*** Begin section ***

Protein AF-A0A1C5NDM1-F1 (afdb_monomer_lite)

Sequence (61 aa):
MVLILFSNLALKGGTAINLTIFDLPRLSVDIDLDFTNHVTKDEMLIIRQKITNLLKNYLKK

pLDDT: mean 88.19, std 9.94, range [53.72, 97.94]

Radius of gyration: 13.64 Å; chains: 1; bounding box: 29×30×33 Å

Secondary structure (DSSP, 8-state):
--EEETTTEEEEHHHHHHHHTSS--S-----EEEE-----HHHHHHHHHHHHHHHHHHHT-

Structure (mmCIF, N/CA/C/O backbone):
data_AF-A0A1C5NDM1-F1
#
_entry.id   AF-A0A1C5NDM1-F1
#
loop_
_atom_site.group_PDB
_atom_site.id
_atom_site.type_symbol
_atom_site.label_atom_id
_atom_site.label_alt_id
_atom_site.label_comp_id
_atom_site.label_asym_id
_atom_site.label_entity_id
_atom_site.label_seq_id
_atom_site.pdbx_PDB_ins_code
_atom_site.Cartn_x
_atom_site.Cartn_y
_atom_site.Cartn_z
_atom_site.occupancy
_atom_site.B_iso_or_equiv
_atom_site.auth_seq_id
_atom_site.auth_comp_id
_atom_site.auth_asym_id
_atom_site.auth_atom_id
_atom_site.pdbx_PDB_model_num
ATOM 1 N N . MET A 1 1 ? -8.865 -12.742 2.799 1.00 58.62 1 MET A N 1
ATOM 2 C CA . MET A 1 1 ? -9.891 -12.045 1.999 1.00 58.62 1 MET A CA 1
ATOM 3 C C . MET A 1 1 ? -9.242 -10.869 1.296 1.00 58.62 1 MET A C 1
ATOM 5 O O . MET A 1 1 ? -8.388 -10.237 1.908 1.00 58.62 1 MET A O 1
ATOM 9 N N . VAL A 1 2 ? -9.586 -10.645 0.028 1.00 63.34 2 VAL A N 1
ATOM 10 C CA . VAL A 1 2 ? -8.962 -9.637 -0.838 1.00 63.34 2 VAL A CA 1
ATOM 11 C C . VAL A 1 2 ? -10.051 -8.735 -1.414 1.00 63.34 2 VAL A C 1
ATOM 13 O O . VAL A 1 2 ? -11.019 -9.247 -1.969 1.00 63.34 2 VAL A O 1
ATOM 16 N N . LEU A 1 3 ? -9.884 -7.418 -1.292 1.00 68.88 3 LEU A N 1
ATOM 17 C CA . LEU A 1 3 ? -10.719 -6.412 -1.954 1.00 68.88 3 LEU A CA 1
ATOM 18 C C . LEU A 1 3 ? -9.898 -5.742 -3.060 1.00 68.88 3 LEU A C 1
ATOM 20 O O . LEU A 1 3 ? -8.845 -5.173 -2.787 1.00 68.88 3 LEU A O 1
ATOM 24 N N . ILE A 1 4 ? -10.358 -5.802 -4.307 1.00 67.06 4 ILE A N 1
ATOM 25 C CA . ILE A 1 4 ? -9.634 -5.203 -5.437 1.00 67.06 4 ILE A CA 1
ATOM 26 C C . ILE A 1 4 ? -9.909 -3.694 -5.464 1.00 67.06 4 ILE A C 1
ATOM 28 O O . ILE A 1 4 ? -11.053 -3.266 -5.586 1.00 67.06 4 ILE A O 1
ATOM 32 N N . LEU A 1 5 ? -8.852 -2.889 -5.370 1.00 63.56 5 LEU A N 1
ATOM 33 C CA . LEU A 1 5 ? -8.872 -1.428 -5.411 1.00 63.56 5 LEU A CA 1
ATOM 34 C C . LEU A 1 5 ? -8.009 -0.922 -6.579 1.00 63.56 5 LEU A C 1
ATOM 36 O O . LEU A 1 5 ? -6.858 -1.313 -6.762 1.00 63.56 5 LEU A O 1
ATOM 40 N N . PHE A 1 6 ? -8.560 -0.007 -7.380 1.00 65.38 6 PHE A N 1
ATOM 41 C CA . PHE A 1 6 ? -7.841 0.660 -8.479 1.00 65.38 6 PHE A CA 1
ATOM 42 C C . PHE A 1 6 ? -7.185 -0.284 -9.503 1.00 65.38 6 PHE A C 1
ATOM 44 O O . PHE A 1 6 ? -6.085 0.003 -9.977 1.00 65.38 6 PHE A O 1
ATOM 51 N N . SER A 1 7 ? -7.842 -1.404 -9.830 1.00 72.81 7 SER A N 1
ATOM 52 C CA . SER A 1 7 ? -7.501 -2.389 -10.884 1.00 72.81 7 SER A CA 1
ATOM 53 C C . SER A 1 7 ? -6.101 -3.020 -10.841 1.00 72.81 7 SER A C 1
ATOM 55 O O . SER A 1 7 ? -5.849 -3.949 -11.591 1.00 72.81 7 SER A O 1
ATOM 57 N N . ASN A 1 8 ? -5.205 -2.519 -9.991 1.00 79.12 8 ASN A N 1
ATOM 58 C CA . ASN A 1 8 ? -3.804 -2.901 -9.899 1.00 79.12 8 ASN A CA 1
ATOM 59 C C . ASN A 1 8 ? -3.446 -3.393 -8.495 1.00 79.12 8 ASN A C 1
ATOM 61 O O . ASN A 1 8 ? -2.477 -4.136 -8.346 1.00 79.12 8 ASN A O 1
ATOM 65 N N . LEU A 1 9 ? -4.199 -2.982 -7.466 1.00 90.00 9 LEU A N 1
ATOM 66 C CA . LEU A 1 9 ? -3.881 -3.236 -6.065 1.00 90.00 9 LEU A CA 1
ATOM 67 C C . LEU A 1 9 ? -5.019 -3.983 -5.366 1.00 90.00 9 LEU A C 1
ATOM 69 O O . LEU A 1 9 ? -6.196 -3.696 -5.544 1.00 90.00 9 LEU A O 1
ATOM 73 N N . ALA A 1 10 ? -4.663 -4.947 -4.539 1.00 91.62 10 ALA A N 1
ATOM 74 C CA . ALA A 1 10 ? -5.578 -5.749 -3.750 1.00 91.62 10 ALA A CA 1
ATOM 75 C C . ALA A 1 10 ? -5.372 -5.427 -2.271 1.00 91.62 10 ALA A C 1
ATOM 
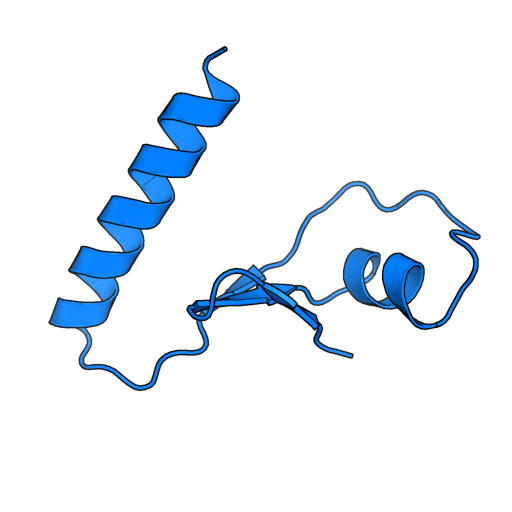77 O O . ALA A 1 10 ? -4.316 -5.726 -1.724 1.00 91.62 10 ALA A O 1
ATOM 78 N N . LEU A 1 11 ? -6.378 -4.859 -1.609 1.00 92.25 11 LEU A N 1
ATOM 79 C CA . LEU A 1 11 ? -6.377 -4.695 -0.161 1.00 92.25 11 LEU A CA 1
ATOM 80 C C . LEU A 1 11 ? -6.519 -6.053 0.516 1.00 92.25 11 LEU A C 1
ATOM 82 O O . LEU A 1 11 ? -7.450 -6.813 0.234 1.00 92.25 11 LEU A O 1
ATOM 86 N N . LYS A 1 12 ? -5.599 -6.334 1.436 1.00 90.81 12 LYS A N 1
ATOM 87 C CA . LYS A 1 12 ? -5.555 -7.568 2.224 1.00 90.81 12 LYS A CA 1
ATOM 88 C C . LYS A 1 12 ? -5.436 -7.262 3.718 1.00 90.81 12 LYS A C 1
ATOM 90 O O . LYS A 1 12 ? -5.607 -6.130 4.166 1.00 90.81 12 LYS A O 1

*** End section ***

PROBLEM REQUIREMENTS -
Once the pictures are removed, write out all of the entries above exactly.

FINAL ANSWER -
Protein AF-A0A1C5NDM1-F1 (afdb_monomer_lite)

Sequence (61 aa):
MVLILFSNLALKGGTAINLTIFDLPRLSVDIDLDFTNHVTKDEMLIIRQKITNLLKNYLKK

pLDDT: mean 88.19, std 9.94, range [53.72, 97.94]

Radius of gyration: 13.64 Å; chains: 1; bounding box: 29×30×33 Å

Secondary structure (DSSP, 8-state):
--EEETTTEEEEHHHHHHHHTSS--S-----EEEE-----HHHHHHHHHHHHHHHHHHHT-

Structure (mmCIF, N/CA/C/O backbone):
data_AF-A0A1C5NDM1-F1
#
_entry.id   AF-A0A1C5NDM1-F1
#
loop_
_atom_site.group_PDB
_atom_site.id
_atom_site.type_symbol
_atom_site.label_atom_id
_atom_site.label_alt_id
_atom_site.label_comp_id
_atom_site.label_asym_id
_atom_site.label_entity_id
_atom_site.label_seq_id
_atom_site.pdbx_PDB_ins_code
_atom_site.Cartn_x
_atom_site.Cartn_y
_atom_site.Cartn_z
_atom_site.occupancy
_atom_site.B_iso_or_equiv
_atom_site.auth_seq_id
_atom_site.auth_comp_id
_atom_site.auth_asym_id
_atom_site.auth_atom_id
_atom_site.pdbx_PDB_model_num
ATOM 1 N N . MET A 1 1 ? -8.865 -12.742 2.799 1.00 58.62 1 MET A N 1
ATOM 2 C CA . MET A 1 1 ? -9.891 -12.045 1.999 1.00 58.62 1 MET A CA 1
ATOM 3 C C . MET A 1 1 ? -9.242 -10.869 1.296 1.00 58.62 1 MET A C 1
ATOM 5 O O . MET A 1 1 ? -8.388 -10.237 1.908 1.00 58.62 1 MET A O 1
ATOM 9 N N . VAL A 1 2 ? -9.586 -10.645 0.028 1.00 63.34 2 VAL A N 1
ATOM 10 C CA . VAL A 1 2 ? -8.962 -9.637 -0.838 1.00 63.34 2 VAL A CA 1
ATOM 11 C C . VAL A 1 2 ? -10.051 -8.735 -1.414 1.00 63.34 2 VAL A C 1
ATOM 13 O O . VAL A 1 2 ? -11.019 -9.247 -1.969 1.00 63.34 2 VAL A O 1
ATOM 16 N N . LEU A 1 3 ? -9.884 -7.418 -1.292 1.00 68.88 3 LEU A N 1
ATOM 17 C CA . LEU A 1 3 ? -10.719 -6.412 -1.954 1.00 68.88 3 LEU A CA 1
ATOM 18 C C . LEU A 1 3 ? -9.898 -5.742 -3.060 1.00 68.88 3 LEU A C 1
ATOM 20 O O . LEU A 1 3 ? -8.845 -5.173 -2.787 1.00 68.88 3 LEU A O 1
ATOM 24 N N . ILE A 1 4 ? -10.358 -5.802 -4.307 1.00 67.06 4 ILE A N 1
ATOM 25 C CA . ILE A 1 4 ? -9.634 -5.203 -5.437 1.00 67.06 4 ILE A CA 1
ATOM 26 C C . ILE A 1 4 ? -9.909 -3.694 -5.464 1.00 67.06 4 ILE A C 1
ATOM 28 O O . ILE A 1 4 ? -11.053 -3.266 -5.586 1.00 67.06 4 ILE A O 1
ATOM 32 N N . LEU A 1 5 ? -8.852 -2.889 -5.370 1.00 63.56 5 LEU A N 1
ATOM 33 C CA . LEU A 1 5 ? -8.872 -1.428 -5.411 1.00 63.56 5 LEU A CA 1
ATOM 34 C C . LEU A 1 5 ? -8.009 -0.922 -6.579 1.00 63.56 5 LEU A C 1
ATOM 36 O O . LEU A 1 5 ? -6.858 -1.313 -6.762 1.00 63.56 5 LEU A O 1
ATOM 40 N N . PHE A 1 6 ? -8.560 -0.007 -7.380 1.00 65.38 6 PHE A N 1
ATOM 41 C CA . PHE A 1 6 ? -7.841 0.660 -8.479 1.00 65.38 6 PHE A CA 1
ATOM 42 C C . PHE A 1 6 ? -7.185 -0.284 -9.503 1.00 65.38 6 PHE A C 1
ATOM 44 O O . PHE A 1 6 ? -6.085 0.003 -9.977 1.00 65.38 6 PHE A O 1
ATOM 51 N N . SER A 1 7 ? -7.842 -1.404 -9.830 1.00 72.81 7 SER A N 1
ATOM 52 C CA . SER A 1 7 ? -7.501 -2.389 -10.884 1.00 72.81 7 SER A CA 1
ATOM 53 C C . SER A 1 7 ? -6.101 -3.020 -10.841 1.00 72.81 7 SER A C 1
ATOM 55 O O . SER A 1 7 ? -5.849 -3.949 -11.591 1.00 72.81 7 SER A O 1
ATOM 57 N N . ASN A 1 8 ? -5.205 -2.519 -9.991 1.00 79.12 8 ASN A N 1
ATOM 58 C CA . ASN A 1 8 ? -3.804 -2.901 -9.899 1.00 79.12 8 ASN A CA 1
ATOM 59 C C . ASN A 1 8 ? -3.446 -3.393 -8.495 1.00 79.12 8 ASN A C 1
ATOM 61 O O . ASN A 1 8 ? -2.477 -4.136 -8.346 1.00 79.12 8 ASN A O 1
ATOM 65 N N . LEU A 1 9 ? -4.199 -2.982 -7.466 1.00 90.00 9 LEU A N 1
ATOM 66 C CA . LEU A 1 9 ? -3.881 -3.236 -6.065 1.00 90.00 9 LEU A CA 1
ATOM 67 C C . LEU A 1 9 ? -5.019 -3.983 -5.366 1.00 90.00 9 LEU A C 1
ATOM 69 O O . LEU A 1 9 ? -6.196 -3.696 -5.544 1.00 90.00 9 LEU A O 1
ATOM 73 N N . ALA A 1 10 ? -4.663 -4.947 -4.539 1.00 91.62 10 ALA A N 1
ATOM 74 C CA . ALA A 1 10 ? -5.578 -5.749 -3.750 1.00 91.62 10 ALA A CA 1
ATOM 75 C C . ALA A 1 10 ? -5.372 -5.427 -2.271 1.00 91.62 10 ALA A C 1
ATOM 
77 O O . ALA A 1 10 ? -4.316 -5.726 -1.724 1.00 91.62 10 ALA A O 1
ATOM 78 N N . LEU A 1 11 ? -6.378 -4.859 -1.609 1.00 92.25 11 LEU A N 1
ATOM 79 C CA . LEU A 1 11 ? -6.377 -4.695 -0.161 1.00 92.25 11 LEU A CA 1
ATOM 80 C C . LEU A 1 11 ? -6.519 -6.053 0.516 1.00 92.25 11 LEU A C 1
ATOM 82 O O . LEU A 1 11 ? -7.450 -6.813 0.234 1.00 92.25 11 LEU A O 1
ATOM 86 N N . LYS A 1 12 ? -5.599 -6.334 1.436 1.00 90.81 12 LYS A N 1
ATOM 87 C CA . LYS A 1 12 ? -5.555 -7.568 2.224 1.00 90.81 12 LYS A CA 1
ATOM 88 C C . LYS A 1 12 ? -5.436 -7.262 3.718 1.00 90.81 12 LYS A C 1
ATOM 90 O O . LYS A 1 12 ? -5.607 -6.130 4.166 1.00 90.81 12 LYS A O 1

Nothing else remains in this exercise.